Akhirnya, mereka dipertemukan kembali, dan sepakat menikah setahun setelahnya.
Mendengar
cerita itu, mata Rista yang menatap kosong mulai berkaca-kaca. Tak lama,
tetesan air mata tergelincir di pipinya.
“Ada
apa Non Rista menangis? Ceritanya menyedihkan ya?” tanya Irsan.
“Tidak
apa-apa Om. Aku hanya ingat teman baikku, yang pernah membaca cerita serupa itu
untukku. Namanya Bondan. Tapi seingatku, ceritanya tak mengharukan waktu ia
membacakannya. Ending-nya
menjengkelkan malah. Om tidak mengarang-ngarang ceritanya kan?” tanya Rista.
“Tidak
mungkinlah aku mengarang-ngarang ceritanya Non. Aku tak punya bakat mengarang
cerita,” pungkas Irsan.
Irsan
ikut bersedih melihat Rista menangis. Tak mungkin disadari Rista.
***
Enam
bulan setelahnya, sekitar setahun setelah Rista hidup dalam dunia yang gelap
total, ia akhirnya menjalani operasi mata. Ia mendapatkan donor mata. Ini adalah
kesempatan baik untuknya, kembali melihat kenyataan dunia yang hanya bisa
dikhayalkannya. Ia akan kembali menikmati lingkungan rumah dan kampus, mengamati
perubahan wajah keluarganya, termasuk mencocokkan wajah Irsan dengan apa yang
ia bayangkan. Ia merasa penasaran dengan lelaki yang hampir setahun setia
menemani hari-harinya itu.
Hari
terus berganti. Berselang dua bulan, tibalah saatnya Rista kembali membuka
matanya dan melihat dunia.
“Bagaimana
Nak, kamu bisa melihat kami kan?” tanya sang ibu was-was, selepas perban yang
menutup mata Rista tersingkap.
Rista
yang duduk bersila di atas kasur, berbalik ke arah suara, di samping kananya. Ia
mulai menerawang anggota keluarga kecilnya. Senyuman pun mulai merekah di
wajahnya. “Ibu…. Iya, aku bisa melihat ibu, ayah, dan adik. Alhamdulillah, kini aku bisa melihat lagi.

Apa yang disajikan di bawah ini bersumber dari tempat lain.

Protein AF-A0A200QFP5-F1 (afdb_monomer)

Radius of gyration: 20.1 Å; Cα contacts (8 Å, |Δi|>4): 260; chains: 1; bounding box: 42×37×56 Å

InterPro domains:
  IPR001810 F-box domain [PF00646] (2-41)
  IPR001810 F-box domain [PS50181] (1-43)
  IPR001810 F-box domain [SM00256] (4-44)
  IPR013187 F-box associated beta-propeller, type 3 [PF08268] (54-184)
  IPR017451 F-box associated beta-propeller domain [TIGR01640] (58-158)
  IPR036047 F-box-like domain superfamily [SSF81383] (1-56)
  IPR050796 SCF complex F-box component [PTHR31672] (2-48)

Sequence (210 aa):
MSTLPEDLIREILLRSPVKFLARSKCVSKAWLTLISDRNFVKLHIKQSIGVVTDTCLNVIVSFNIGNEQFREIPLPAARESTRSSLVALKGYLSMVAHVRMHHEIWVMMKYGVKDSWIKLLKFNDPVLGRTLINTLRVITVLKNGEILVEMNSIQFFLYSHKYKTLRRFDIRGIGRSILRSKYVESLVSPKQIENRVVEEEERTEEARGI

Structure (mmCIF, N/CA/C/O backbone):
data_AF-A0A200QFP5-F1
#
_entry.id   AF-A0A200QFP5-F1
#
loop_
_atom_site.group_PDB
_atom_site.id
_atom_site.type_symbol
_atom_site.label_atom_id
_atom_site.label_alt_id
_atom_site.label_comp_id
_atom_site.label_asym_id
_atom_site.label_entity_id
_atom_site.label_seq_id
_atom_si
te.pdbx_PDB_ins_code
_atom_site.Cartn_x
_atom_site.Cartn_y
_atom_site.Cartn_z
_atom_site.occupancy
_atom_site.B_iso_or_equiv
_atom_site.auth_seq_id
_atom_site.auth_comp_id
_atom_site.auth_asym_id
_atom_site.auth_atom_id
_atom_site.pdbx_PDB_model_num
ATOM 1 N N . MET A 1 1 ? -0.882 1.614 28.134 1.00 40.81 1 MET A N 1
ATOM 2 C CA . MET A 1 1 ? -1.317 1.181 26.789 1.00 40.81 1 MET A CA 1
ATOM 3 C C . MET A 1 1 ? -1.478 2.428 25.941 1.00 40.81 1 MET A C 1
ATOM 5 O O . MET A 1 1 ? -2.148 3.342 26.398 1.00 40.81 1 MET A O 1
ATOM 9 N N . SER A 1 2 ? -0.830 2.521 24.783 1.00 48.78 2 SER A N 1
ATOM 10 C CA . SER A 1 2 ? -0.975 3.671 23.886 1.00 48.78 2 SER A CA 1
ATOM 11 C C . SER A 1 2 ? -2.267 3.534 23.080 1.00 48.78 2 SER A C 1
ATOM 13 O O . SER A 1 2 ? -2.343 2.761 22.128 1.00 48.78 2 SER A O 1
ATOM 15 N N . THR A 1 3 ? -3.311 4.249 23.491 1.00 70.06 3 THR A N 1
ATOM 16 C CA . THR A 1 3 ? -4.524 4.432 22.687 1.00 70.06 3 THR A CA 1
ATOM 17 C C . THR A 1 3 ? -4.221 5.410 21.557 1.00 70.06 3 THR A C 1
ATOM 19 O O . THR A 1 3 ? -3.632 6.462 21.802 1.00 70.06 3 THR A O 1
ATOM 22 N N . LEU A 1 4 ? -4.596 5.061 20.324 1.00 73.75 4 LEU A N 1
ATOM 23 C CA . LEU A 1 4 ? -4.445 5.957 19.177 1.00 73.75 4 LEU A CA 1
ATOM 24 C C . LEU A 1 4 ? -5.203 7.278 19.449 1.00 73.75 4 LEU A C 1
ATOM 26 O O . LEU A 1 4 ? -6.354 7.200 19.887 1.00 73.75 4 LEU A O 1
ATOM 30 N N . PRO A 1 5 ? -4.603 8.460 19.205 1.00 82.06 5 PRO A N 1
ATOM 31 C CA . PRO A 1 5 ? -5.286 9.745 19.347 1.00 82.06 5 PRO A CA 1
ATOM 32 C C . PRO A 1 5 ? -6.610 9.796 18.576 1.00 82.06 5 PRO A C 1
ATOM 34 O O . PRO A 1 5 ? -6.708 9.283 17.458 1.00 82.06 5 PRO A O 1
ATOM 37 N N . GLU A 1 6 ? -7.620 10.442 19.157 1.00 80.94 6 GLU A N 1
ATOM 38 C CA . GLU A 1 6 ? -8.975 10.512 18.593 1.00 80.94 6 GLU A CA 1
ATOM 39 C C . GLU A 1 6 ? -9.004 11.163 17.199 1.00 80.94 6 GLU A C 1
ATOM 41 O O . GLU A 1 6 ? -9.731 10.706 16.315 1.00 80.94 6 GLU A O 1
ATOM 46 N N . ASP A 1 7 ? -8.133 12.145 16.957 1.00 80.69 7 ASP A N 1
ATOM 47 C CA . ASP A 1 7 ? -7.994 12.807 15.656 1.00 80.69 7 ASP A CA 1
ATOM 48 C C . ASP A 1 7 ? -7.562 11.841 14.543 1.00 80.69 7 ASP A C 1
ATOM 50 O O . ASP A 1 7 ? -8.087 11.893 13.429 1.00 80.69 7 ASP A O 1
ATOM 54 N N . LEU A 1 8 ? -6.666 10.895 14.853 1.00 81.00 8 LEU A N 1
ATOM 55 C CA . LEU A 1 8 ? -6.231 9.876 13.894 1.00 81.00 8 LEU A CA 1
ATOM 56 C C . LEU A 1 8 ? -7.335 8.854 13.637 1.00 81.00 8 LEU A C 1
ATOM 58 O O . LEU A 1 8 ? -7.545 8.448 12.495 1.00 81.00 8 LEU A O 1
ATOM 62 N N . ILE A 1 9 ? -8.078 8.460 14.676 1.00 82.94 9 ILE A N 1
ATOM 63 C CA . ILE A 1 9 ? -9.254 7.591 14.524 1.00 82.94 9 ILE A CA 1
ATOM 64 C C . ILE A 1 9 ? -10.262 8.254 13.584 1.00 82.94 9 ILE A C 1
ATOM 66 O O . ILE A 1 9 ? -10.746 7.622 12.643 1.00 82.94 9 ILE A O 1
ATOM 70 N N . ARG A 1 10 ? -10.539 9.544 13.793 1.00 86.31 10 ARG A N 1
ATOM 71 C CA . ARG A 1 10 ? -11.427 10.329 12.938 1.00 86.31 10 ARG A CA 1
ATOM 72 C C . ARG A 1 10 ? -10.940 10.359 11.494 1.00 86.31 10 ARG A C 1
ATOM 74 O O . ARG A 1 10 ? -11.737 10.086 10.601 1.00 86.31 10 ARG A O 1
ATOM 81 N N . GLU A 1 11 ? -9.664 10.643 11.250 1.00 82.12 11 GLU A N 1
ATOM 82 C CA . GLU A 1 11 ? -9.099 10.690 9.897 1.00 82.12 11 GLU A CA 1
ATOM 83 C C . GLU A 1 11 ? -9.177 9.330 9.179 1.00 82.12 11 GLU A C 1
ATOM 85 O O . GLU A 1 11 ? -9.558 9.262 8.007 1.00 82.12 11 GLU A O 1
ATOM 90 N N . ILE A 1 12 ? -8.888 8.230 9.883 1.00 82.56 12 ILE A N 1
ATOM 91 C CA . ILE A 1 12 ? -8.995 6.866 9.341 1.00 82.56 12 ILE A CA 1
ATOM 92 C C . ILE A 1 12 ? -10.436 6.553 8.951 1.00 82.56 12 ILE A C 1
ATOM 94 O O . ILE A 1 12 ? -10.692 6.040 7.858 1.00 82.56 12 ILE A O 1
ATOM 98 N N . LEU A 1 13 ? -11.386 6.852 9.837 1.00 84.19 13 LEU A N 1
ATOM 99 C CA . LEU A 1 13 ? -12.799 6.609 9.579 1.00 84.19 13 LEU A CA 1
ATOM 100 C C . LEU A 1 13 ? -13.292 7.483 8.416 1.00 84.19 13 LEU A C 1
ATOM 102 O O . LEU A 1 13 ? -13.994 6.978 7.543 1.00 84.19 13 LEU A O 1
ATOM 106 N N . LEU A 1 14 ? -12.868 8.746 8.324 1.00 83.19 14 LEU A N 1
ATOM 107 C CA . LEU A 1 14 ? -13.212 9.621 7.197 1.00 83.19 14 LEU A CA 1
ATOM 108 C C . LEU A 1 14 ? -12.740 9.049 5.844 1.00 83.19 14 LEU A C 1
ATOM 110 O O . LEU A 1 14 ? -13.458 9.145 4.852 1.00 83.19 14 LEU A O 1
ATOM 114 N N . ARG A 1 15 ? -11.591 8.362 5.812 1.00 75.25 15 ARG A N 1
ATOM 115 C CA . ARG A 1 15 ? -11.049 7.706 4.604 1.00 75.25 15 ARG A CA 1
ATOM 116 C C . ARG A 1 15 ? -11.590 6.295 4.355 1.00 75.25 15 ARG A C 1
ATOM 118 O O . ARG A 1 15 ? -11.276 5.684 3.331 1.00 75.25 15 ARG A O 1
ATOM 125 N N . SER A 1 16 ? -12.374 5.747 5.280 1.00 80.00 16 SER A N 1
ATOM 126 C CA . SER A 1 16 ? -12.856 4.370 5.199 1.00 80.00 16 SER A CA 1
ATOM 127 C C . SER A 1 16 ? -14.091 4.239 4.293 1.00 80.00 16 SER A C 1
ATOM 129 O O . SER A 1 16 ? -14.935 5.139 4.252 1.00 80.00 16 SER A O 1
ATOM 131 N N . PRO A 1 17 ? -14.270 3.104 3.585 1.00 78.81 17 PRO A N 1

Terima kasih Ibu,” tutur Rista yang masih menangis tersedu, sambil memeluk
ibunya.
Suasana
haru pun menyelimuti mereka.
“Irsan
mana?” tanya Rista lagi.
“Itu
dia,” tunjuk ayahnya ke arah belakang Rista.
Rista
pun berbalik, dan tak melihat wajah orang asing sesuai ingatannya. Ia hanya
terkejut melihat Bondan dan orang tuanya berdiri di depannya sambil tersenyum.
“Bondan….
Jadi…. Jadi selama ini kau adalah Irsan?” tanyanya secara terbata-bata.

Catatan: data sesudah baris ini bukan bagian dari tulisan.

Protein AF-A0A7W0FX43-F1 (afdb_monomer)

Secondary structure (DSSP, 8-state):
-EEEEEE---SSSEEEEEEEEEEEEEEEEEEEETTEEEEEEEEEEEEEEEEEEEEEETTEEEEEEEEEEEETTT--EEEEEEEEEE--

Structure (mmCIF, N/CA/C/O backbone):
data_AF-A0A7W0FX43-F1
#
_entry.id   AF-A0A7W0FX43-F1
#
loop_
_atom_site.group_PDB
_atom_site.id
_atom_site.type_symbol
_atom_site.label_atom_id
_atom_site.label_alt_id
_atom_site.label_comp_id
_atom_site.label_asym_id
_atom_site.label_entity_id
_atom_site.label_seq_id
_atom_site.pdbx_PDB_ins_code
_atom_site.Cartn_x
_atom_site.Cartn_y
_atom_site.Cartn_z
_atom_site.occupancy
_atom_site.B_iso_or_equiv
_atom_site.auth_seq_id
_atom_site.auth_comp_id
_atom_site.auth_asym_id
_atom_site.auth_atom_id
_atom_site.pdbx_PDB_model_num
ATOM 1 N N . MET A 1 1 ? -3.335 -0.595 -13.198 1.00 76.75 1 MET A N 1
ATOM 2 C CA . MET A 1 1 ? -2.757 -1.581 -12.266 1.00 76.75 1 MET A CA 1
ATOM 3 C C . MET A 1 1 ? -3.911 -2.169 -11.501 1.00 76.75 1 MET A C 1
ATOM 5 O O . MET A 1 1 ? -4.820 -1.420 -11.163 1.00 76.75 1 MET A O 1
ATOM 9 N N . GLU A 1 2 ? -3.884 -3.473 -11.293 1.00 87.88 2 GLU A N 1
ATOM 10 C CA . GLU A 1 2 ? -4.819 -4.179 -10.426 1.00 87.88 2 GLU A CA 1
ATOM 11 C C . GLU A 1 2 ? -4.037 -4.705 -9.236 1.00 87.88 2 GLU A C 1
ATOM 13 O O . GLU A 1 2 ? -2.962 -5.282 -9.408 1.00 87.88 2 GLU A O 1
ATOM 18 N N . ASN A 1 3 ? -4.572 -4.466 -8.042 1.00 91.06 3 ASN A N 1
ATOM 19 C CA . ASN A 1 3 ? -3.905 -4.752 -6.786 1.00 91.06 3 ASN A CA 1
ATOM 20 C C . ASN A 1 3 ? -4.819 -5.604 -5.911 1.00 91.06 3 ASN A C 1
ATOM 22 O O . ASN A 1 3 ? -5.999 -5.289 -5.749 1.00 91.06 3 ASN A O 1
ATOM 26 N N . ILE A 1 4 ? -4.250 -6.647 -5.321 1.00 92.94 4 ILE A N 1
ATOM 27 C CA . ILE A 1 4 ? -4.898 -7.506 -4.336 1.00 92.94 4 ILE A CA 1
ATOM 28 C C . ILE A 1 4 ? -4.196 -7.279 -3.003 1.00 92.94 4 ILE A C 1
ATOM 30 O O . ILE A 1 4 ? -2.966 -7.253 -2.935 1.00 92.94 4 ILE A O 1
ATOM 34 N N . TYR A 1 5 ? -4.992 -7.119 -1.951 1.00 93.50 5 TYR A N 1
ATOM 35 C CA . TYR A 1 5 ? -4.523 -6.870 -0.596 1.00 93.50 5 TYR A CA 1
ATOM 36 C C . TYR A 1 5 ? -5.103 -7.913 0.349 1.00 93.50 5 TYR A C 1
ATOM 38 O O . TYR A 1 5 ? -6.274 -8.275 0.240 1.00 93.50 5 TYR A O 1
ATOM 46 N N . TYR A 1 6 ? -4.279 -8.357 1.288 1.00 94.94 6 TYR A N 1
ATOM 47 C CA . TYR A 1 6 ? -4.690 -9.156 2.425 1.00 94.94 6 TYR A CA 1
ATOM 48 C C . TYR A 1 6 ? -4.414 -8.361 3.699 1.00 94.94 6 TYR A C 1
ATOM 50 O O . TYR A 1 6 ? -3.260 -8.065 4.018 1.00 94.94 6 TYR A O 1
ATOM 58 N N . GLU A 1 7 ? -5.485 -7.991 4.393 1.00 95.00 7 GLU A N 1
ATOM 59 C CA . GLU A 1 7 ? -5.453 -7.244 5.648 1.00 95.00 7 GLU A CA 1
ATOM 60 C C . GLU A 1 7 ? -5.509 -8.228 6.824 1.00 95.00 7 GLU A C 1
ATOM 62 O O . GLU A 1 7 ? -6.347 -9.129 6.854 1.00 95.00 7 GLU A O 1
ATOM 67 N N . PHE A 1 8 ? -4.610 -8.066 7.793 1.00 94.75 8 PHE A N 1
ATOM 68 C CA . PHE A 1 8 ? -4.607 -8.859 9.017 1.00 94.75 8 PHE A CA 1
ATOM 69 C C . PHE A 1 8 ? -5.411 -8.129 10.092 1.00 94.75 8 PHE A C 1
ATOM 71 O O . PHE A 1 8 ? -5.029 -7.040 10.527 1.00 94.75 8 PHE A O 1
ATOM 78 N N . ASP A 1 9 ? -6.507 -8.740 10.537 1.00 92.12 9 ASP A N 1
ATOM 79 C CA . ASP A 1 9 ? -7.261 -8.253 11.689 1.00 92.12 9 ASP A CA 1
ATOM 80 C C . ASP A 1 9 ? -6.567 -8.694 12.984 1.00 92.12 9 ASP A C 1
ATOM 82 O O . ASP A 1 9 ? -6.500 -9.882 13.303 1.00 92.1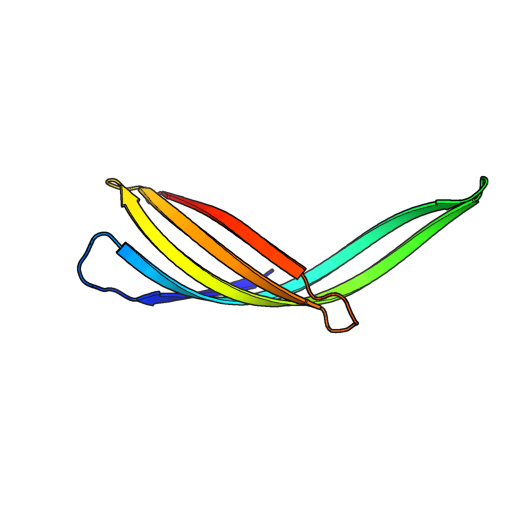2 9 ASP A O 1
ATOM 86 N N . LEU A 1 10 ? -6.009 -7.723 13.708 1.00 91.62 10 LEU A N 1
ATOM 87 C CA . LEU A 1 10 ? -5.353 -7.934 14.999 1.00 91.62 10 LEU A CA 1
ATOM 88 C C . LEU A 1 10 ? -6.271 -7.616 16.191 1.00 91.62 10 LEU A C 1
ATOM 90 O O . LEU A 1 10 ? -5.826 -7.695 17.335 1.00 91.62 10 LEU A O 1
ATOM 94 N N . GLY A 1 11 ? -7.524 -7.213 15.952 1.00 89.44 11 GLY A N 1
ATOM 95 C CA . GLY A 1 11 ? -8.441 -6.763 17.002 1.00 89.44 11 GLY A CA 1
ATOM 96 C C . GLY A 1 11 ? -8.074 -5.409 17.626 1.00 89.44 11 GLY A C 1
ATOM 97 O O . GLY A 1 11 ? -8.602 -5.054 18.679 1.00 89.44 11 GLY A O 1
ATOM 98 N N . CYS A 1 12 ? -7.175 -4.644 17.003 1.00 91.31 12 CYS A N 1
ATOM 99 C CA . CYS A 1 12 ? -6.786 -3.298 17.420 1.00 91.31 12 CYS A 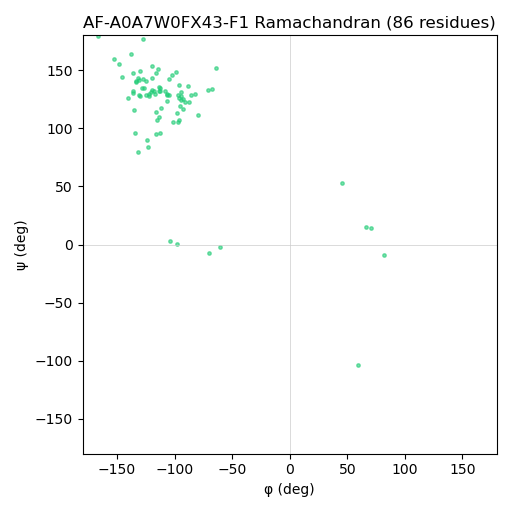CA 1
ATOM 100 C C . CYS A 1 12 ? -6.900 -2.303 16.253 1.00 91.31 12 CYS A C 1
ATOM 102 O O . CYS A 1 12 ? -7.216 -2.678 15.126 1.00 91.31 12 CYS A O 1
ATOM 104 N N . ASP A 1 13 ? -6.636 -1.018 16.507 1.00 94.56 13 ASP A N 1
ATOM 105 C CA . ASP A 1 13 ? -6.717 0.024 15.472 1.00 94.56 13 ASP A CA 1
ATOM 106 C C . ASP A 1 13 ? -5.609 -0.070 14.407 1.00 94.56 13 ASP A C 1
ATOM 108 O O . ASP A 1 13 ? -5.658 0.660 13.415 1.00 94.56 13 ASP A O 1
ATOM 112 N N . PHE A 1 14 ? -4.625 -0.957 14.595 1.00 95.12 14 PHE A N 1
ATOM 113 C CA . PHE A 1 14 ? -3.593 -1.252 13.607 1.00 95.12 14 PHE A CA 1
ATOM 114 C C . PHE A 1 14 ? -3.978 -2.454 12.747 1.00 95.12 14 PHE A C 1
ATOM 116 O O . PHE A 1 14 ? -4.234 -3.547 13.246 1.0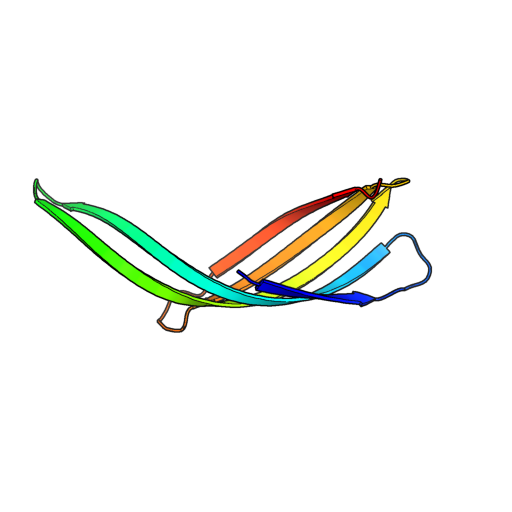0 95.12 14 PHE A O 1
ATOM 123 N N . THR A 1 15 ? -3.928 -2.263 11.434 1.00 95.69 15 THR A N 1
ATOM 124 C CA . THR A 1 15 ? -4.213 -3.292 10.434 1.00 95.69 15 THR A CA 1
ATOM 125 C C . THR A 1 15 ? -3.001 -3.422 9.512 1.00 95.69 15 THR A C 1
ATOM 127 O O . THR A 1 15 ? -2.891 -2.674 8.531 1.00 95.69 15 THR A O 1
ATOM 130 N N . PRO A 1 16 ? -2.033 -4.301 9.832 1.00 95.75 16 PRO A N 1
ATOM 131 C CA . PRO A 1 16 ? -0.985 -4.640 8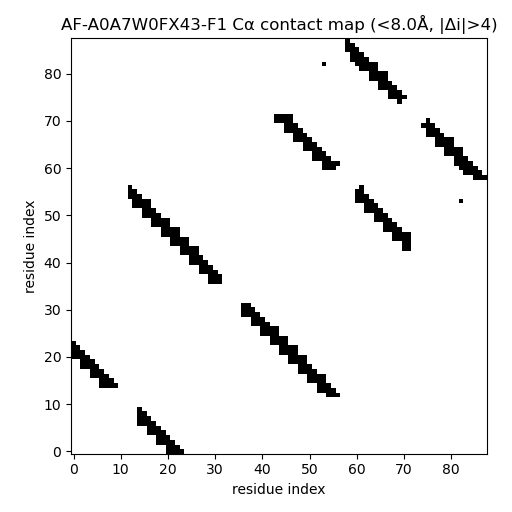.887 1.00 95.75 16 PRO A CA 1
ATOM 132 C C . PRO A 1 16 ? -1.587 -5.334 7.667 1.00 95.75 16 PRO A C 1
ATOM 134 O O . PRO A 1 16 ? -2.625 -5.990 7.751 1.00 95.75 16 PRO A O 1
ATOM 137 N N . TYR A 1 17 ? -0.935 -5.192 6.521 1.00 95.69 17 TYR A N 1
ATOM 138 C CA . TYR A 1 17 ? -1.352 -5.849 5.293 1.00 95.69 17 TYR A CA 1
ATOM 139 C C . TYR A 1 17 ? -0.160 -6.189 4.411 1.00 95.69 17 TYR A C 1
ATOM 141 O O . TYR A 1 17 ? 0.893 -5.547 4.448 1.00 95.69 17 TYR A O 1
ATOM 149 N N . ILE A 1 18 ? -0.371 -7.195 3.574 1.00 96.56 18 ILE A N 1
ATOM 150 C CA . ILE A 1 18 ? 0.482 -7.501 2.432 1.00 96.56 18 ILE A CA 1
ATOM 151 C C . ILE A 1 18 ? -0.356 -7.401 1.165 1.00 96.56 18 ILE A C 1
ATOM 153 O O . ILE A 1 18 ? -1.574 -7.568 1.191 1.00 96.56 18 ILE A O 1
ATOM 157 N N . GLY A 1 19 ? 0.283 -7.117 0.043 1.00 94.00 19 GLY A N 1
ATOM 158 C CA . GLY A 1 19 ? -0.401 -7.014 -1.228 1.00 94.00 19 GLY A CA 1
ATOM 159 C C . GLY A 1 19 ? 0.500 -7.347 -2.397 1.00 94.00 19 GLY A C 1
ATOM 160 O O . GLY A 1 19 ? 1.728 -7.293 -2.315 1.00 94.00 19 GLY A O 1
ATOM 161 N N . GLN A 1 20 ? -0.140 -7.677 -3.506 1.00 93.62 20 GLN A N 1
ATOM 162 C CA . GLN A 1 20 ? 0.516 -7.876 -4.783 1.00 93.62 20 GLN A CA 1
ATOM 163 C C . GLN A 1 20 ? -0.271 -7.142 -5.862 1.00 93.62 20 GLN A C 1
ATOM 165 O O . GLN A 1 20 ? -1.500 -7.119 -5.845 1.00 93.62 20 GLN A O 1
ATOM 170 N N . GLY A 1 21 ? 0.443 -6.508 -6.781 1.00 90.31 21 GLY A N 1
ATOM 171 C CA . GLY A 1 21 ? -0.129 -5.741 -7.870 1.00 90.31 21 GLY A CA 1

Wajahnya tampak penasaran, seperti ingin jawaban singkat secepatnya.
Bondan
hanya tersenyum, lalu menggenggam tangannya. Ia menyimpan harapan, semoga gubahan
cerita pendeknya yang pernah ia bacakan untuk Rista semasih melihat dalam gelap, menjadi kisah nyata.